══ Provided records

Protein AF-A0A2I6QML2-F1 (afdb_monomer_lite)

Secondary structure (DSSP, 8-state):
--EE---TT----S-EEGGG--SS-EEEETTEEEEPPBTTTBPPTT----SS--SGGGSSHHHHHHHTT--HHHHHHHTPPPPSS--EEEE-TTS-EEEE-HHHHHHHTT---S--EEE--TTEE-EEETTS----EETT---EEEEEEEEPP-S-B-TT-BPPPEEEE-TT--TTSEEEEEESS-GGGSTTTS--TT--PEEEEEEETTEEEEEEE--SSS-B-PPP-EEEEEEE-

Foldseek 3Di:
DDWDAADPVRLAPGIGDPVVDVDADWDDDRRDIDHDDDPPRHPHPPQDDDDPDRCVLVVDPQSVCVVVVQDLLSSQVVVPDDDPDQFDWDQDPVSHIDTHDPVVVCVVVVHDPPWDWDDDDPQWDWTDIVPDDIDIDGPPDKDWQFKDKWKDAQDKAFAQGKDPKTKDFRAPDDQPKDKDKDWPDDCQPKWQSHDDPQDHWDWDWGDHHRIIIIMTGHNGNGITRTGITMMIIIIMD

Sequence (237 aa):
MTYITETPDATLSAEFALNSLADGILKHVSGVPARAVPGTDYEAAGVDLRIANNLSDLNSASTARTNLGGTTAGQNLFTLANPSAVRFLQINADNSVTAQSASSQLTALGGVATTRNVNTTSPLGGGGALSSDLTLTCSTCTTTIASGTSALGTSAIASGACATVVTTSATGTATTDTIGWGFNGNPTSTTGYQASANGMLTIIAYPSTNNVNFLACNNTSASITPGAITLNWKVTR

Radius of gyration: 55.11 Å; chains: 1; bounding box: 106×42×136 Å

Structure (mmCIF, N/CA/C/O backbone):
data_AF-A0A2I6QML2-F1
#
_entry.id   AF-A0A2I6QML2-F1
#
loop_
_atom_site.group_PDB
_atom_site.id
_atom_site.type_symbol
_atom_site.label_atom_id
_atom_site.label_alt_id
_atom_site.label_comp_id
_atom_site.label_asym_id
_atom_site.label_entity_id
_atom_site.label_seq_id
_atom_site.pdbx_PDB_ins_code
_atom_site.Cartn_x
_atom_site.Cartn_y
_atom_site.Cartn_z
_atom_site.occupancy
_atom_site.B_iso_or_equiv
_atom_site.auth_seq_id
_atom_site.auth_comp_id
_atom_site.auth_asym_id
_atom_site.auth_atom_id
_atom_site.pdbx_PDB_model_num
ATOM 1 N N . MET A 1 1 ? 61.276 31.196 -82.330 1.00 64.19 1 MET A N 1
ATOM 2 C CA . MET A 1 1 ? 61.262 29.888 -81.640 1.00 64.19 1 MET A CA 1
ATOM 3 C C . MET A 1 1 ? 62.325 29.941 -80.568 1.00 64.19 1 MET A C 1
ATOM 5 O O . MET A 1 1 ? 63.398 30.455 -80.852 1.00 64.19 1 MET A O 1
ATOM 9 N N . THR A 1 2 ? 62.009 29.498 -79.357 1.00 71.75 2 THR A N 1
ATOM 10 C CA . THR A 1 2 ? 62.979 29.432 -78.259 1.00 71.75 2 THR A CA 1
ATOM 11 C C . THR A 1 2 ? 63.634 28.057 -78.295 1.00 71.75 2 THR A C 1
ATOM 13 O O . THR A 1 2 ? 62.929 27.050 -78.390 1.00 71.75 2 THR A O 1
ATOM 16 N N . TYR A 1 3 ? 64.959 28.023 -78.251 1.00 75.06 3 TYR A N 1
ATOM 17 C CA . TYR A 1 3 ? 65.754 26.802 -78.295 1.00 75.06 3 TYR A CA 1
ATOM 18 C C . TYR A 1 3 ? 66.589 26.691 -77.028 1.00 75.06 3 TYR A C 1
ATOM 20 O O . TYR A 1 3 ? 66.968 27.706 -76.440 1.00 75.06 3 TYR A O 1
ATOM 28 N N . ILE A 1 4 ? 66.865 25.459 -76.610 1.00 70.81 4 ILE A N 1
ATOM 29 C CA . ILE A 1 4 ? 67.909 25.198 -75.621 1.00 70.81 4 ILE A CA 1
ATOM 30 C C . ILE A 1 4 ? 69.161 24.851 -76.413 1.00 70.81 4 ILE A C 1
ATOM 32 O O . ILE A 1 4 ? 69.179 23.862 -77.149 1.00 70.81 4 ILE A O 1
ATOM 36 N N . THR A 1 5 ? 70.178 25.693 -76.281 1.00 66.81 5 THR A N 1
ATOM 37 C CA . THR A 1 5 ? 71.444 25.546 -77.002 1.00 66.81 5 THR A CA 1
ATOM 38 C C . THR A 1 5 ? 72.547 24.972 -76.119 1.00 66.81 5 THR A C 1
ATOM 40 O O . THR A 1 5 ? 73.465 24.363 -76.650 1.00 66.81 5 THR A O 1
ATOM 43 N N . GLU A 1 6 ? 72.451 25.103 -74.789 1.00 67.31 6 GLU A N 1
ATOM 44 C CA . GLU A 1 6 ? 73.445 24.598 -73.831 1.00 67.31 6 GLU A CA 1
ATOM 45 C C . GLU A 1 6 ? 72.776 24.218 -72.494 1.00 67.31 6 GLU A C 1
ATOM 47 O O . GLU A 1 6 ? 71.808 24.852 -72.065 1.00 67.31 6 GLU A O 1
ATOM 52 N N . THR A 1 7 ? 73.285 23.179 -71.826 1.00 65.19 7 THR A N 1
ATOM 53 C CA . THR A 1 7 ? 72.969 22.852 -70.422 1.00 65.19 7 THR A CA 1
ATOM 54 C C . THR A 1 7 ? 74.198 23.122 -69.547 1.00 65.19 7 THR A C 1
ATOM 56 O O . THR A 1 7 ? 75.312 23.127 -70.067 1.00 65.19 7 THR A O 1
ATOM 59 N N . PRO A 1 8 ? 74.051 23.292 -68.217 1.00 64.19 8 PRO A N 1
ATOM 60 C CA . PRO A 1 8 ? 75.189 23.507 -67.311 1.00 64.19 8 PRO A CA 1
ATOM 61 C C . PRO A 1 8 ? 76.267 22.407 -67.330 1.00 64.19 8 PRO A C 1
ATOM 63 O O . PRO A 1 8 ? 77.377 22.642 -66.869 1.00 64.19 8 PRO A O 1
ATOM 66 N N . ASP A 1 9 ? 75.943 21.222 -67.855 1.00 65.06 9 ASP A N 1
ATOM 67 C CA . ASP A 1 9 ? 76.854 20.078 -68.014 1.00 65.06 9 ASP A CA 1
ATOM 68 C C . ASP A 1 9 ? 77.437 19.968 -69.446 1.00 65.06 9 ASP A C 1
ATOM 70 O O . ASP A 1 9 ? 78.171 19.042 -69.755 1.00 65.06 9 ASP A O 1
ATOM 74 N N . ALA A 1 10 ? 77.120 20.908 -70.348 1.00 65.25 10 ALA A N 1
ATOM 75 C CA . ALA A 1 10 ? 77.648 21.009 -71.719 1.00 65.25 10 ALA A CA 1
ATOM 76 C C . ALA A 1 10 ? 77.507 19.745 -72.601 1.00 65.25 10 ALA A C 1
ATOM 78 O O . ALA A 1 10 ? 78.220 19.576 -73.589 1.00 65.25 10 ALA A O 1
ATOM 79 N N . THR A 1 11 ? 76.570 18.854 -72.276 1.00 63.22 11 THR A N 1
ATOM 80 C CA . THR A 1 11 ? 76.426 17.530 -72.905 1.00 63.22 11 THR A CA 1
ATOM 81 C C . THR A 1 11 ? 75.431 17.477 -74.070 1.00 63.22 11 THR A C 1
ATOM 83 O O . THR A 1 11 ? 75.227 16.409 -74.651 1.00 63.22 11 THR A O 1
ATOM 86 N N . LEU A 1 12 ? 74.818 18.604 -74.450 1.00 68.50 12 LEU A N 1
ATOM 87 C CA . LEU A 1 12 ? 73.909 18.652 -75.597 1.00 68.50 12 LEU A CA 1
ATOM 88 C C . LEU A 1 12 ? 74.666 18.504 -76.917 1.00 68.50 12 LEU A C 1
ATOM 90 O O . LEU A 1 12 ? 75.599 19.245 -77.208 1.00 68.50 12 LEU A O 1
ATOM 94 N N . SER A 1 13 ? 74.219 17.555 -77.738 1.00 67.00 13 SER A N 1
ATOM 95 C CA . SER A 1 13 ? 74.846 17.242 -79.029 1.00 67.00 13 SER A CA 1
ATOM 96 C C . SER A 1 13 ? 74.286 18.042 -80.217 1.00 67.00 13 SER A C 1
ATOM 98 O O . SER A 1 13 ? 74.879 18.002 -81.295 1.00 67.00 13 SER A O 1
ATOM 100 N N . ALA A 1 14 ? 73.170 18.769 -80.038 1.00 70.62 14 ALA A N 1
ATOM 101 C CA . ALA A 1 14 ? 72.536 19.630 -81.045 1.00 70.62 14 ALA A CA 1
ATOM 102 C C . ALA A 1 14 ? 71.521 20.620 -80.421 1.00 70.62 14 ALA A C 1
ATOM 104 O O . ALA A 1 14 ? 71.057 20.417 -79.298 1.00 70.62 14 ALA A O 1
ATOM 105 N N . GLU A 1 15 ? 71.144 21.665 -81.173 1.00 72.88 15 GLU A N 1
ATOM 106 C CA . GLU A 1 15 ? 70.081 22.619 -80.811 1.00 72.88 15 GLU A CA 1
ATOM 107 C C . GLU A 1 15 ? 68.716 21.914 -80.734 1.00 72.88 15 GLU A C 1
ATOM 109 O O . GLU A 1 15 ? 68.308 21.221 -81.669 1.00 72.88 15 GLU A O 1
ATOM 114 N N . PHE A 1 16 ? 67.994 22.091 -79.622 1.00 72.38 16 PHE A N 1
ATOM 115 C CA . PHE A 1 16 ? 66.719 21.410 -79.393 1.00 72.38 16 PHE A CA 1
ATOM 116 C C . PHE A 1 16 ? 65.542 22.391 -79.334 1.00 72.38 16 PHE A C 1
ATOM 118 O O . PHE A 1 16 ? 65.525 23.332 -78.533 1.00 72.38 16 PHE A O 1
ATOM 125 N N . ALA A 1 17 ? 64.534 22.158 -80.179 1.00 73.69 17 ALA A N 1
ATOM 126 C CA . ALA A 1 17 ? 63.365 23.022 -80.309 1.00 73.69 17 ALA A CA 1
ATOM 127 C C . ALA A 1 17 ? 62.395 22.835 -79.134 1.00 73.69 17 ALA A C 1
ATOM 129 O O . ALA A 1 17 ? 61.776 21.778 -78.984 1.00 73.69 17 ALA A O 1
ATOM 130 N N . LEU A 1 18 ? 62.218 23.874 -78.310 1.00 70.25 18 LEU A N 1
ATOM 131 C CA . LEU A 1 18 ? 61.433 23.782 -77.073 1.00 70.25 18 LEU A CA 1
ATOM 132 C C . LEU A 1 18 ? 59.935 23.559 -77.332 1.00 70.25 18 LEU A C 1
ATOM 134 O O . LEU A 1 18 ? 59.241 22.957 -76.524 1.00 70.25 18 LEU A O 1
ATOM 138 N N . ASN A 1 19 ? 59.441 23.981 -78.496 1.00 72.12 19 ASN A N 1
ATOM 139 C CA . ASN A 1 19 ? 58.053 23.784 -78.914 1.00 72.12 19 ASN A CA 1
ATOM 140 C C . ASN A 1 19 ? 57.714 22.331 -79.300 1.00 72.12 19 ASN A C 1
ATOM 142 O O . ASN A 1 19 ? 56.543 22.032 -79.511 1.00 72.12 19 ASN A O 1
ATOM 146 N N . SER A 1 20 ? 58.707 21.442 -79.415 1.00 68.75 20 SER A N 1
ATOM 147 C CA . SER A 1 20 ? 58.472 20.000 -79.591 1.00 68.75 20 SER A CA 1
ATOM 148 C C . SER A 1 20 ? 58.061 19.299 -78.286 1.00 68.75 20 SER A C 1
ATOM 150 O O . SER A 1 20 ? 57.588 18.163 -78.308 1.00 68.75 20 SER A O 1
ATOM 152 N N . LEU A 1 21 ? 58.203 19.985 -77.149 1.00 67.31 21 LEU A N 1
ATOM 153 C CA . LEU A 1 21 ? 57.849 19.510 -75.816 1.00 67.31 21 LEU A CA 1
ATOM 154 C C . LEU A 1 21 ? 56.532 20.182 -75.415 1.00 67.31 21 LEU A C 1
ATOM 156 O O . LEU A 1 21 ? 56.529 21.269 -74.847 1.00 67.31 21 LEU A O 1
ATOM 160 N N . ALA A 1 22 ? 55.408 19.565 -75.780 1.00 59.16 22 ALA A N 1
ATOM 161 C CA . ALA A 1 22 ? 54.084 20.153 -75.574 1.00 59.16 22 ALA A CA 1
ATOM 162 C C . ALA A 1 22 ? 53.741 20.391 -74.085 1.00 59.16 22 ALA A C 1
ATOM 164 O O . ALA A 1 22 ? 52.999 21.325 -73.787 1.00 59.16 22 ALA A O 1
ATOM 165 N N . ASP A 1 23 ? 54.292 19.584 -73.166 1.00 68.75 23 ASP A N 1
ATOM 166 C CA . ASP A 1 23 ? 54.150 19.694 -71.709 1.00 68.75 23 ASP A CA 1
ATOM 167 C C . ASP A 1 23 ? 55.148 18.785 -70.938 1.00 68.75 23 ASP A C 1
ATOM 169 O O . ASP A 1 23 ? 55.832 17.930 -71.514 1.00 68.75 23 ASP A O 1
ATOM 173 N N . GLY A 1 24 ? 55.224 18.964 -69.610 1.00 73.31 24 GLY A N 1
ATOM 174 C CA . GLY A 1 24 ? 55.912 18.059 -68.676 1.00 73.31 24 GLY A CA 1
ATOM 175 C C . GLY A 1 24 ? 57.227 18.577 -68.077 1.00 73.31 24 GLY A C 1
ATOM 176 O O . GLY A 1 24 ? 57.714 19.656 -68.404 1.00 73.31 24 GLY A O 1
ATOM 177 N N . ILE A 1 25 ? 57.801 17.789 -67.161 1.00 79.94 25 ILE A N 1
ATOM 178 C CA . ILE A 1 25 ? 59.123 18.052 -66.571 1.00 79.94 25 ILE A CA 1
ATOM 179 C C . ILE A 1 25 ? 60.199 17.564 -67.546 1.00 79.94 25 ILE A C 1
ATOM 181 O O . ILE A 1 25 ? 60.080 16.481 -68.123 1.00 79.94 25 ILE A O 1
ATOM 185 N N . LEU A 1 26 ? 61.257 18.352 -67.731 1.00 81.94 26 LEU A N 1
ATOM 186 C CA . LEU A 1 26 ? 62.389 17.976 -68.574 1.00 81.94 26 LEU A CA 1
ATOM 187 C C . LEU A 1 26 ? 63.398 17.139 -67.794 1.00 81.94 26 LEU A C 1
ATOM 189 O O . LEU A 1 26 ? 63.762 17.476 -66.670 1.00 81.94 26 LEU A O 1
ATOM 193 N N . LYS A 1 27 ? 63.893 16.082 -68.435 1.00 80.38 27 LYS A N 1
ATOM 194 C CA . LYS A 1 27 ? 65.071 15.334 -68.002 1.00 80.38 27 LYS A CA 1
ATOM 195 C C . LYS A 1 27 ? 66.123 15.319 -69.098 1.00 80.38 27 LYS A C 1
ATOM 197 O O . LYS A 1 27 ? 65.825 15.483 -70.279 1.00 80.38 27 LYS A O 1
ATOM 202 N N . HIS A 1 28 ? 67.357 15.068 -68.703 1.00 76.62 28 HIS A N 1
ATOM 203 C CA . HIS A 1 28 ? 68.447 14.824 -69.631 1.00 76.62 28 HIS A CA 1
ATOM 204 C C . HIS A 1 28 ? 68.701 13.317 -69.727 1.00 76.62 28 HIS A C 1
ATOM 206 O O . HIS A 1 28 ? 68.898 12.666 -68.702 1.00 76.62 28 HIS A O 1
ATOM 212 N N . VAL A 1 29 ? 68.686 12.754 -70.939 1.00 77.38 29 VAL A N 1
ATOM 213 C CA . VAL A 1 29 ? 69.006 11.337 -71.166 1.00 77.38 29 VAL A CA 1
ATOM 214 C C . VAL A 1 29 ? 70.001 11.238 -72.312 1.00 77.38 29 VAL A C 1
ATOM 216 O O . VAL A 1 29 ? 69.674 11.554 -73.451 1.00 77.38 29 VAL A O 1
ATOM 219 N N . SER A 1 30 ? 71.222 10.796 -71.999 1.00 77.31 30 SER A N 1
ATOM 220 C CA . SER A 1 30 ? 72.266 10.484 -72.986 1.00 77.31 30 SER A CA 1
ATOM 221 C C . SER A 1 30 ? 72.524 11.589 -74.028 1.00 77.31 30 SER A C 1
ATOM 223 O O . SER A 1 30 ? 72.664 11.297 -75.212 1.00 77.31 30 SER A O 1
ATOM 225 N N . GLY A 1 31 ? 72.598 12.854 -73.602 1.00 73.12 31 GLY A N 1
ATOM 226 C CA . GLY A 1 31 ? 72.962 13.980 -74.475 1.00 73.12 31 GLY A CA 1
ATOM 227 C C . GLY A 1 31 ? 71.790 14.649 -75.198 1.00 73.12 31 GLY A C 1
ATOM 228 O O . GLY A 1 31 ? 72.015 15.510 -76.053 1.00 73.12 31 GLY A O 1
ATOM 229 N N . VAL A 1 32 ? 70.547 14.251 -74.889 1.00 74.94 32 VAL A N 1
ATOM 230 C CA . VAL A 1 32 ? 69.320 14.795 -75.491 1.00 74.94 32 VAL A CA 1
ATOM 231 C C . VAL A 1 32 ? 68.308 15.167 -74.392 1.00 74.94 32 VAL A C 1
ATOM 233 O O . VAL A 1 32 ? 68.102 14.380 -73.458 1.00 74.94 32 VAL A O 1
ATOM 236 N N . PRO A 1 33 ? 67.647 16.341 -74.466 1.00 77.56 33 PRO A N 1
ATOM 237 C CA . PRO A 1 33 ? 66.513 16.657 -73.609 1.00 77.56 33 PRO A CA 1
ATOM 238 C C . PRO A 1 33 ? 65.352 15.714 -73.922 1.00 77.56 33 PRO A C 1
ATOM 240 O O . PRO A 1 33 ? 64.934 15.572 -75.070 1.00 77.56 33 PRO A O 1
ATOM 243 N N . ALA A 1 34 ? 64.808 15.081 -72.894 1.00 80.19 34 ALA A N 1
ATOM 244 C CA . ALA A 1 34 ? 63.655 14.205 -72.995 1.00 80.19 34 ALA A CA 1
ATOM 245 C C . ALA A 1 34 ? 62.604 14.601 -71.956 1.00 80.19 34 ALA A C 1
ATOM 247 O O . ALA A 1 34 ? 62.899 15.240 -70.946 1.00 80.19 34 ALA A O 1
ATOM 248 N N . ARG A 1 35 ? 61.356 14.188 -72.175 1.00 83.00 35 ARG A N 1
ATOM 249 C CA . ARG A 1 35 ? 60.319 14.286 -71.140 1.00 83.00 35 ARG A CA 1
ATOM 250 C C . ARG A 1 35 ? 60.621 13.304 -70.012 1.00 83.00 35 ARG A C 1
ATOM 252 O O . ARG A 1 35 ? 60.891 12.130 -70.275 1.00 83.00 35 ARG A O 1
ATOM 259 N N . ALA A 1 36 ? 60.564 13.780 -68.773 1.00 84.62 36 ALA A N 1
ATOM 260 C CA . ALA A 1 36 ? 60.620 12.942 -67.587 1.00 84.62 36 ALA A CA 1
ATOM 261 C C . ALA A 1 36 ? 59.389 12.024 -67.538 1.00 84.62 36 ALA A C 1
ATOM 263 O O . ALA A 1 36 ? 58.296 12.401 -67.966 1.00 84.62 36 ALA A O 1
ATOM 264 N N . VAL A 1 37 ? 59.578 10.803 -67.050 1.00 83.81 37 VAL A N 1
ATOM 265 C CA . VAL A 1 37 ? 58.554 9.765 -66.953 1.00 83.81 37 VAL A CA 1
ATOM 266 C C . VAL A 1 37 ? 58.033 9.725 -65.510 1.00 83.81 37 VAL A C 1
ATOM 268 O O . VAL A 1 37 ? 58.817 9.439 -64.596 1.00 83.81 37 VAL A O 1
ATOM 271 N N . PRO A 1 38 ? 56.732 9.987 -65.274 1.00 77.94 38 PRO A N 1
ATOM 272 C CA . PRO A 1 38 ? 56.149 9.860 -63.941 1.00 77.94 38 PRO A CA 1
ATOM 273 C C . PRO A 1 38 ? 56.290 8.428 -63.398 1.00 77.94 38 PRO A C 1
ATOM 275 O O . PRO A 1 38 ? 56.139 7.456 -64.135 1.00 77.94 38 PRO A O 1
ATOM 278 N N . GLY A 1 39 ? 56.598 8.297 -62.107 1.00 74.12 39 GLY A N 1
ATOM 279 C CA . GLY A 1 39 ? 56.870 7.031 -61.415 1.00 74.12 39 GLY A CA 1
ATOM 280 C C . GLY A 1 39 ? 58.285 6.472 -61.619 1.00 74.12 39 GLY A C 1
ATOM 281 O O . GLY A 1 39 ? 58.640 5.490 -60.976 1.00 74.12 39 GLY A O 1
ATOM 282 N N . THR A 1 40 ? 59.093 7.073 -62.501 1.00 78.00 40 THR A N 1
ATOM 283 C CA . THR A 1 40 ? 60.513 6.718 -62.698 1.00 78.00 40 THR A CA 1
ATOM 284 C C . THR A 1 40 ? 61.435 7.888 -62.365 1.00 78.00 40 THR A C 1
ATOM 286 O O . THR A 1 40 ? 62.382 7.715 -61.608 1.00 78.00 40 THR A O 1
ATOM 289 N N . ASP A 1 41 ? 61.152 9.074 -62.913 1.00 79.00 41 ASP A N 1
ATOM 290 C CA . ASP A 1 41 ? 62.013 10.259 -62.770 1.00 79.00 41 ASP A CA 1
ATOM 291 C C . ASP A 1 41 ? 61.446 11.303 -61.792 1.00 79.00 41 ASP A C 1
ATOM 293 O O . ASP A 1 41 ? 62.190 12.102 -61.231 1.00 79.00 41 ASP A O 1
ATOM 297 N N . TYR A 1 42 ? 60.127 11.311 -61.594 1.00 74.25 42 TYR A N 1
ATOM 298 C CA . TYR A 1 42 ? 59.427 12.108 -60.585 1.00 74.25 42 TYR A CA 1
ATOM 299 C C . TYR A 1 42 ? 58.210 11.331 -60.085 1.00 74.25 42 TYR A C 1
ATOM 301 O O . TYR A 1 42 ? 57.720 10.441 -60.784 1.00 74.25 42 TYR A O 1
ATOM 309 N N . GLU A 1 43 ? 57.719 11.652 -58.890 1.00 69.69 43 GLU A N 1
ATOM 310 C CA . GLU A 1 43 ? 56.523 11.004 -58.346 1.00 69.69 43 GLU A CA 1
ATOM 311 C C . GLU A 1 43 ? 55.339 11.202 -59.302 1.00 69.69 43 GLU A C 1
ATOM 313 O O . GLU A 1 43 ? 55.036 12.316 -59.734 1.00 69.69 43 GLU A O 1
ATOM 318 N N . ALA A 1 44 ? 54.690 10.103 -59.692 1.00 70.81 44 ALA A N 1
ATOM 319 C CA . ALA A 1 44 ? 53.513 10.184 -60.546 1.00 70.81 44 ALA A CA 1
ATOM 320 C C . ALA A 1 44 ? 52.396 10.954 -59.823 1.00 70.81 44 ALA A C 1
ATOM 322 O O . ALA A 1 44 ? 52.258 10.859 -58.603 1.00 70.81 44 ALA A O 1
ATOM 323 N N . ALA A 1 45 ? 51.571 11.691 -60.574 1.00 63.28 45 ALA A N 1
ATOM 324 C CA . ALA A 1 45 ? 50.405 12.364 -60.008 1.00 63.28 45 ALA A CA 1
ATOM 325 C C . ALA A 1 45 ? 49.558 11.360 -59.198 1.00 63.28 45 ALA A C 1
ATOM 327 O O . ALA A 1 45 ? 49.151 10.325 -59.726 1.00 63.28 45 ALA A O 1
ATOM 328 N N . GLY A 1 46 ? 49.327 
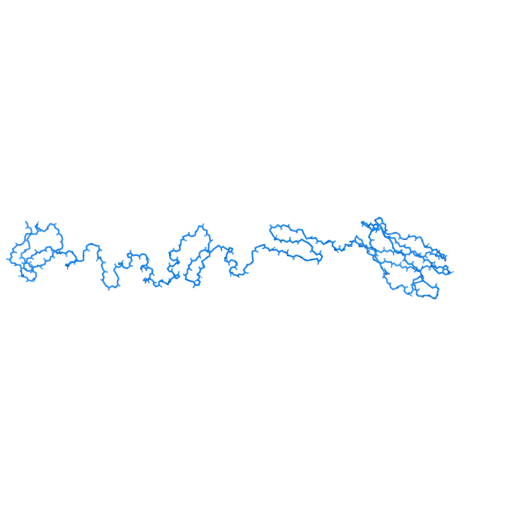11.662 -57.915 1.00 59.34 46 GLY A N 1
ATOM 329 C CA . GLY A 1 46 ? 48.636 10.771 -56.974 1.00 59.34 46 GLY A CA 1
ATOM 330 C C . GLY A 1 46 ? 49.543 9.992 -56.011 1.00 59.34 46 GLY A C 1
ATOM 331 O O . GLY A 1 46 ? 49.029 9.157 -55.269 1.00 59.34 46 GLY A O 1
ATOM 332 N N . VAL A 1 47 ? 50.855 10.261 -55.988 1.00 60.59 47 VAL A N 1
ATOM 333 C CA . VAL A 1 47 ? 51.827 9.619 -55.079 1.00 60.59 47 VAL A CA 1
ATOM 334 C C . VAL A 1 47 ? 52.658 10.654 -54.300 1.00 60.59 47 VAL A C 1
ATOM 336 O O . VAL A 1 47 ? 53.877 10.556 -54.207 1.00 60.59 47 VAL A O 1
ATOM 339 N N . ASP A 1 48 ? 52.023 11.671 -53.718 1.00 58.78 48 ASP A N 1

════

All lines in the listing above between the line with "ATOM 67 C CA" and the line with "ATOM 109 O O", inclusive, should be set down exactly, and no line outside that range.

ATOM 67 C CA . ASP A 1 9 ? 76.854 20.078 -68.014 1.00 65.06 9 ASP A CA 1
ATOM 68 C C . ASP A 1 9 ? 77.437 19.968 -69.446 1.00 65.06 9 ASP A C 1
ATOM 70 O O . ASP A 1 9 ? 78.171 19.042 -69.755 1.00 65.06 9 ASP A O 1
ATOM 74 N N . ALA A 1 10 ? 77.120 20.908 -70.348 1.00 65.25 10 ALA A N 1
ATOM 75 C CA . ALA A 1 10 ? 77.648 21.009 -71.719 1.00 65.25 10 ALA A CA 1
ATOM 76 C C . ALA A 1 10 ? 77.507 19.745 -72.601 1.00 65.25 10 ALA A C 1
ATOM 78 O O . ALA A 1 10 ? 78.220 19.576 -73.589 1.00 65.25 10 ALA A O 1
ATOM 79 N N . THR A 1 11 ? 76.570 18.854 -72.276 1.00 63.22 11 THR A N 1
ATOM 80 C CA . THR A 1 11 ? 76.426 17.530 -72.905 1.00 63.22 11 THR A CA 1
ATOM 81 C C . THR A 1 11 ? 75.431 17.477 -74.070 1.00 63.22 11 THR A C 1
ATOM 83 O O . THR A 1 11 ? 75.227 16.409 -74.651 1.00 63.22 11 THR A O 1
ATOM 86 N N . LEU A 1 12 ? 74.818 18.604 -74.450 1.00 68.50 12 LEU A N 1
ATOM 87 C CA . LEU A 1 12 ? 73.909 18.652 -75.597 1.00 68.50 12 LEU A CA 1
ATOM 88 C C . LEU A 1 12 ? 74.666 18.504 -76.917 1.00 68.50 12 LEU A C 1
ATOM 90 O O . LEU A 1 12 ? 75.599 19.245 -77.208 1.00 68.50 12 LEU A O 1
ATOM 94 N N . SER A 1 13 ? 74.219 17.555 -77.738 1.00 67.00 13 SER A N 1
ATOM 95 C CA . SER A 1 13 ? 74.846 17.242 -79.029 1.00 67.00 13 SER A CA 1
ATOM 96 C C . SER A 1 13 ? 74.286 18.042 -80.217 1.00 67.00 13 SER A C 1
ATOM 98 O O . SER A 1 13 ? 74.879 18.002 -81.295 1.00 67.00 13 SER A O 1
ATOM 100 N N . ALA A 1 14 ? 73.170 18.769 -80.038 1.00 70.62 14 ALA A N 1
ATOM 101 C CA . ALA A 1 14 ? 72.536 19.630 -81.045 1.00 70.62 14 ALA A CA 1
ATOM 102 C C . ALA A 1 14 ? 71.521 20.620 -80.421 1.00 70.62 14 ALA A C 1
ATOM 104 O O . ALA A 1 14 ? 71.057 20.417 -79.298 1.00 70.62 14 ALA A O 1
ATOM 105 N N . GLU A 1 15 ? 71.144 21.665 -81.173 1.00 72.88 15 GLU A N 1
ATOM 106 C CA . GLU A 1 15 ? 70.081 22.619 -80.811 1.00 72.88 15 GLU A CA 1
ATOM 107 C C . GLU A 1 15 ? 68.716 21.914 -80.734 1.00 72.88 15 GLU A C 1
ATOM 109 O O . GLU A 1 15 ? 68.308 21.221 -81.669 1.00 72.88 15 GLU A O 1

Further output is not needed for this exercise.